*Stored items*:
========
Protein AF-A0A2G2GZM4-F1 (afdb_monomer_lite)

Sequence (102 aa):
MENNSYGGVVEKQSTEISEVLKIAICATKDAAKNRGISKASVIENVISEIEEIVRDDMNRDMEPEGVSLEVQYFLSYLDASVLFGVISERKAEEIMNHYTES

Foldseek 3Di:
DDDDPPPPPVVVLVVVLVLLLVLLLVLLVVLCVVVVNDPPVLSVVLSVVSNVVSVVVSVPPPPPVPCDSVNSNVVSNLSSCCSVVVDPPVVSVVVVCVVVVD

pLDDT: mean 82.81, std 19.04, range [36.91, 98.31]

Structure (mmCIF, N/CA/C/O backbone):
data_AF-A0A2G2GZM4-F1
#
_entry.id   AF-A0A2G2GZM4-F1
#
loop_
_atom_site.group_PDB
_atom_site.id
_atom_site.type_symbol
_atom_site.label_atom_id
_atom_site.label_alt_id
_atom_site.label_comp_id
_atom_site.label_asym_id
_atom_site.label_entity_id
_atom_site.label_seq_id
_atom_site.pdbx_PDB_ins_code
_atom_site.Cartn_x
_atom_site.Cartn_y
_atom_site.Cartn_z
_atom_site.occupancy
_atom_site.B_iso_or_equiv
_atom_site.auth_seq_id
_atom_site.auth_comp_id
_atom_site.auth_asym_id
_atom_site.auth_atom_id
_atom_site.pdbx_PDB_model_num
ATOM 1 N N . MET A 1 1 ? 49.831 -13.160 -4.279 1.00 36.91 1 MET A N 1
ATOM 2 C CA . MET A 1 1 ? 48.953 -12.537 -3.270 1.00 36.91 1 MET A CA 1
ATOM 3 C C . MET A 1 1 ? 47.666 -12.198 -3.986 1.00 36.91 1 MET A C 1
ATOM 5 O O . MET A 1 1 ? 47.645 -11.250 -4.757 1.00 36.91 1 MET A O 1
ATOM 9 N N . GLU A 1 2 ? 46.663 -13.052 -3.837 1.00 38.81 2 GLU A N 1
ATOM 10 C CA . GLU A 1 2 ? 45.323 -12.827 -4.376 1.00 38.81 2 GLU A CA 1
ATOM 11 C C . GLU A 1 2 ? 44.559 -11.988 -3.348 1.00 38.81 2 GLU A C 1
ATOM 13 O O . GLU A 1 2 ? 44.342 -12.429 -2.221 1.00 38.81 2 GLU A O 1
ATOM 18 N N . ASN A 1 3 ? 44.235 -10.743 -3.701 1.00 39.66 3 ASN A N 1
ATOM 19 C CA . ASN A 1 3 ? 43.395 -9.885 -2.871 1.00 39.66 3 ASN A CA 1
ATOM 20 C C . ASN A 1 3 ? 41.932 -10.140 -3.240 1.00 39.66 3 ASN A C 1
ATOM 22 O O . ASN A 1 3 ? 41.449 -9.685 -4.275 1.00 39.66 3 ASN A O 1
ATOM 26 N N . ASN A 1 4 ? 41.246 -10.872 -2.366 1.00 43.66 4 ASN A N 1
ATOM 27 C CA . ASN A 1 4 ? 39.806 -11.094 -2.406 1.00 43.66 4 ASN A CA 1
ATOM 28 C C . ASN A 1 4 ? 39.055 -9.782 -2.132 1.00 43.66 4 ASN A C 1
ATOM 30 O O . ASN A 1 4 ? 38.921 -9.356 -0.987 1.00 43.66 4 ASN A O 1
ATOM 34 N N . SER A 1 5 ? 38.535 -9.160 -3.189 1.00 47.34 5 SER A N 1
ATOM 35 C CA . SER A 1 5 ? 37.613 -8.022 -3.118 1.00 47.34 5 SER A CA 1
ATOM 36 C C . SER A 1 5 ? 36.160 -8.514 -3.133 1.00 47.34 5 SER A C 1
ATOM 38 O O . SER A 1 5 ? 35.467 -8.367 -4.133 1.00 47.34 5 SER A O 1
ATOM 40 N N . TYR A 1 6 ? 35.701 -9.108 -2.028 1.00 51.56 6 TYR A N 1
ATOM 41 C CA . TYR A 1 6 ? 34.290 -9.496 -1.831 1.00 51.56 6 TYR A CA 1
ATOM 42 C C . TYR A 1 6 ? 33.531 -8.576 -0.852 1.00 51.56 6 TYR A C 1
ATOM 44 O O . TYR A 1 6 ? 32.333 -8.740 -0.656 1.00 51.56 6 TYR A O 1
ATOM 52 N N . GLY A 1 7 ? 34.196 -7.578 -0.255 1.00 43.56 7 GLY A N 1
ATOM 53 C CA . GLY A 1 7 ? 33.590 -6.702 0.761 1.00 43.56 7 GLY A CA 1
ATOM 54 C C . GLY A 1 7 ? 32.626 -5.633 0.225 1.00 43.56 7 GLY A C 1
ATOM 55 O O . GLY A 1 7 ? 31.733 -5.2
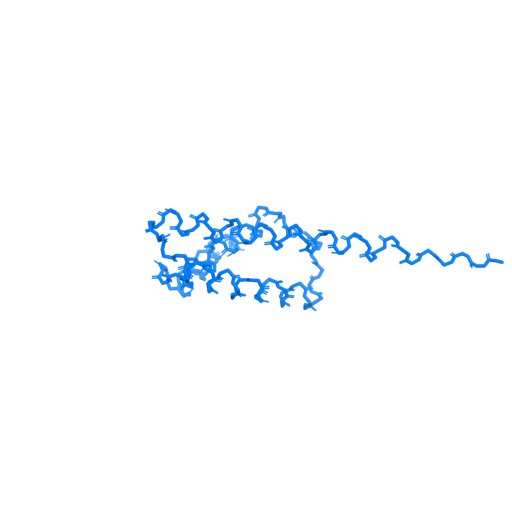11 0.945 1.00 43.56 7 GLY A O 1
ATOM 56 N N . GLY A 1 8 ? 32.761 -5.211 -1.038 1.00 43.19 8 GLY A N 1
ATOM 57 C CA . GLY A 1 8 ? 31.991 -4.076 -1.576 1.00 43.19 8 GLY A CA 1
ATOM 58 C C . GLY A 1 8 ? 30.568 -4.394 -2.054 1.00 43.19 8 GLY A C 1
ATOM 59 O O . GLY A 1 8 ? 29.762 -3.480 -2.198 1.00 43.19 8 GLY A O 1
ATOM 60 N N . VAL A 1 9 ? 30.250 -5.666 -2.317 1.00 50.16 9 VAL A N 1
ATOM 61 C CA . VAL A 1 9 ? 28.929 -6.080 -2.836 1.00 50.16 9 VAL A CA 1
ATOM 62 C C . VAL A 1 9 ? 27.920 -6.230 -1.694 1.00 50.16 9 VAL A C 1
ATOM 64 O O . VAL A 1 9 ? 26.791 -5.759 -1.793 1.00 50.16 9 VAL A O 1
ATOM 67 N N . VAL A 1 10 ? 28.361 -6.796 -0.568 1.00 50.19 10 VAL A N 1
ATOM 68 C CA . VAL A 1 10 ? 27.514 -7.066 0.604 1.00 50.19 10 VAL A CA 1
ATOM 69 C C . VAL A 1 10 ? 27.043 -5.768 1.281 1.00 50.19 10 VAL A C 1
ATOM 71 O O . VAL A 1 10 ? 25.890 -5.667 1.696 1.00 50.19 10 VAL A O 1
ATOM 74 N N . GLU A 1 11 ? 27.903 -4.745 1.357 1.00 49.03 11 GLU A N 1
ATOM 75 C CA . GLU A 1 11 ? 27.563 -3.456 1.984 1.00 49.03 11 GLU A CA 1
ATOM 76 C C . GLU A 1 11 ? 26.557 -2.632 1.165 1.00 49.03 11 GLU A C 1
ATOM 78 O O . GLU A 1 11 ? 25.666 -1.999 1.739 1.00 49.03 11 GLU A O 1
ATOM 83 N N . LYS A 1 12 ? 26.653 -2.663 -0.172 1.00 54.03 12 LYS A N 1
ATOM 84 C CA . LYS A 1 12 ? 25.696 -1.980 -1.057 1.00 54.03 12 LYS A CA 1
ATOM 85 C C . LYS A 1 12 ? 24.314 -2.614 -0.983 1.00 54.03 12 LYS A C 1
ATOM 87 O O . LYS A 1 12 ? 23.348 -1.913 -0.699 1.00 54.03 12 LYS A O 1
ATOM 92 N N . GLN A 1 13 ? 24.250 -3.938 -1.113 1.00 55.66 13 GLN A N 1
ATOM 93 C CA . GLN A 1 13 ? 22.998 -4.686 -1.044 1.00 55.66 13 GLN A CA 1
ATOM 94 C C . GLN A 1 13 ? 22.305 -4.474 0.312 1.00 55.66 13 GLN A C 1
ATOM 96 O O . GLN A 1 13 ? 21.117 -4.177 0.363 1.00 55.66 13 GLN A O 1
ATOM 101 N N . SER A 1 14 ? 23.053 -4.502 1.422 1.00 59.53 14 SER A N 1
ATOM 102 C CA . SER A 1 14 ? 22.502 -4.223 2.757 1.00 59.53 14 SER A CA 1
ATOM 103 C C . SER A 1 14 ? 21.973 -2.791 2.926 1.00 59.53 14 SER A C 1
ATOM 105 O O . SER A 1 14 ? 21.060 -2.574 3.728 1.00 59.53 14 SER A O 1
ATOM 107 N N . THR A 1 15 ? 22.549 -1.809 2.229 1.00 61.94 15 THR A N 1
ATOM 108 C CA . THR A 1 15 ? 22.
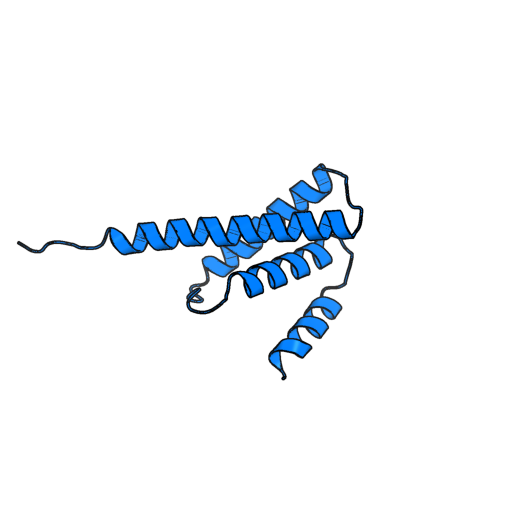133 -0.400 2.316 1.00 61.94 15 THR A CA 1
ATOM 109 C C . THR A 1 15 ? 20.889 -0.145 1.469 1.00 61.94 15 THR A C 1
ATOM 111 O O . THR A 1 15 ? 19.930 0.441 1.967 1.00 61.94 15 THR A O 1
ATOM 114 N N . GLU A 1 16 ? 20.852 -0.674 0.247 1.00 59.97 16 GLU A N 1
ATOM 115 C CA . GLU A 1 16 ? 19.683 -0.627 -0.641 1.00 59.97 16 GLU A CA 1
ATOM 116 C C . GLU A 1 16 ? 18.487 -1.359 -0.018 1.00 59.97 16 GLU A C 1
ATOM 118 O O . GLU A 1 16 ? 17.371 -0.837 -0.019 1.00 59.97 16 GLU A O 1
ATOM 123 N N . ILE A 1 17 ? 18.733 -2.496 0.652 1.00 65.88 17 ILE A N 1
ATOM 124 C CA . ILE A 1 17 ? 17.698 -3.197 1.421 1.00 65.88 17 ILE A CA 1
ATOM 125 C C . ILE A 1 17 ? 17.082 -2.301 2.497 1.00 65.88 17 ILE A C 1
ATOM 127 O O . ILE A 1 17 ? 15.871 -2.315 2.725 1.00 65.88 17 ILE A O 1
ATOM 131 N N . SER A 1 18 ? 17.907 -1.486 3.151 1.00 77.69 18 SER A N 1
ATOM 132 C CA . SER A 1 18 ? 17.433 -0.552 4.167 1.00 77.69 18 SER A CA 1
ATOM 133 C C . SER A 1 18 ? 16.584 0.578 3.580 1.00 77.69 18 SER A C 1
ATOM 135 O O . SER A 1 18 ? 15.671 1.057 4.253 1.00 77.69 18 SER A O 1
ATOM 137 N N . GLU A 1 19 ? 16.869 1.031 2.360 1.00 86.56 19 GLU A N 1
ATOM 138 C CA . GLU A 1 19 ? 16.159 2.146 1.725 1.00 86.56 19 GLU A CA 1
ATOM 139 C C . GLU A 1 19 ? 14.791 1.736 1.177 1.00 86.56 19 GLU A C 1
ATOM 141 O O . GLU A 1 19 ? 13.808 2.429 1.450 1.00 86.56 19 GLU A O 1
ATOM 146 N N . VAL A 1 20 ? 14.698 0.585 0.505 1.00 87.81 20 VAL A N 1
ATOM 147 C CA . VAL A 1 20 ? 13.423 0.062 -0.018 1.00 87.81 20 VAL A CA 1
ATOM 148 C C . VAL A 1 20 ? 12.422 -0.159 1.119 1.00 87.81 20 VAL A C 1
ATOM 150 O O . VAL A 1 20 ? 11.287 0.315 1.052 1.00 87.81 20 VAL A O 1
ATOM 153 N N . LEU A 1 21 ? 12.860 -0.764 2.228 1.00 91.38 21 LEU A N 1
ATOM 154 C CA . LEU A 1 21 ? 12.006 -0.963 3.404 1.00 91.38 21 LEU A CA 1
ATOM 155 C C . LEU A 1 21 ? 11.545 0.358 4.033 1.00 91.38 21 LEU A C 1
ATOM 157 O O . LEU A 1 21 ? 10.378 0.502 4.394 1.00 91.38 21 LEU A O 1
ATOM 161 N N . LYS A 1 22 ? 12.428 1.360 4.140 1.00 93.56 22 LYS A N 1
ATOM 162 C CA . LYS A 1 22 ? 12.041 2.687 4.655 1.00 93.56 22 LYS A CA 1
ATOM 163 C C . LYS A 1 22 ? 10.969 3.332 3.784 1.00 93.56 22 LYS A C 1
ATOM 165 O O . LYS A 1 22 ? 10.032 3.923 4.319 1.00 93.56 22 LYS A O 1
ATOM 170 N N . ILE A 1 23 ? 11.101 3.222 2.466 1.00 94.44 23 ILE A N 1
ATOM 171 C CA . ILE A 1 23 ? 10.124 3.752 1.514 1.00 94.44 23 ILE A CA 1
ATOM 172 C C . ILE A 1 23 ? 8.783 3.046 1.660 1.00 94.44 23 ILE A C 1
ATOM 174 O O . ILE A 1 23 ? 7.762 3.726 1.743 1.00 94.44 23 ILE A O 1
ATOM 178 N N . ALA A 1 24 ? 8.787 1.721 1.772 1.00 94.81 24 ALA A N 1
ATOM 179 C CA . ALA A 1 24 ? 7.570 0.941 1.942 1.00 94.81 24 ALA A CA 1
ATOM 180 C C . ALA A 1 24 ? 6.805 1.325 3.221 1.00 94.81 24 ALA A C 1
ATOM 182 O O . ALA A 1 24 ? 5.588 1.544 3.207 1.00 94.81 24 ALA A O 1
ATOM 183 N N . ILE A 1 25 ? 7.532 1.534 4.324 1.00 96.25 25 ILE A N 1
========
*ACTIVITY*: In the records above, find the line with "ATOM 40 N N". Print exactly from there through the line with "11 0.945 1.00 43.56 7 GLY A O 1", minus the pictures.

*TASK RESULT*:
ATOM 40 N N . TYR A 1 6 ? 35.701 -9.108 -2.028 1.00 51.56 6 TYR A N 1
ATOM 41 C CA . TYR A 1 6 ? 34.290 -9.496 -1.831 1.00 51.56 6 TYR A CA 1
ATOM 42 C C . TYR A 1 6 ? 33.531 -8.576 -0.852 1.00 51.56 6 TYR A C 1
ATOM 44 O O . TYR A 1 6 ? 32.333 -8.740 -0.656 1.00 51.56 6 TYR A O 1
ATOM 52 N N . GLY A 1 7 ? 34.196 -7.578 -0.255 1.00 43.56 7 GLY A N 1
ATOM 53 C CA . GLY A 1 7 ? 33.590 -6.702 0.761 1.00 43.56 7 GLY A CA 1
ATOM 54 C C . GLY A 1 7 ? 32.626 -5.633 0.225 1.00 43.56 7 GLY A C 1
ATOM 55 O O . GLY A 1 7 ? 31.733 -5.2
11 0.945 1.00 43.56 7 GLY A O 1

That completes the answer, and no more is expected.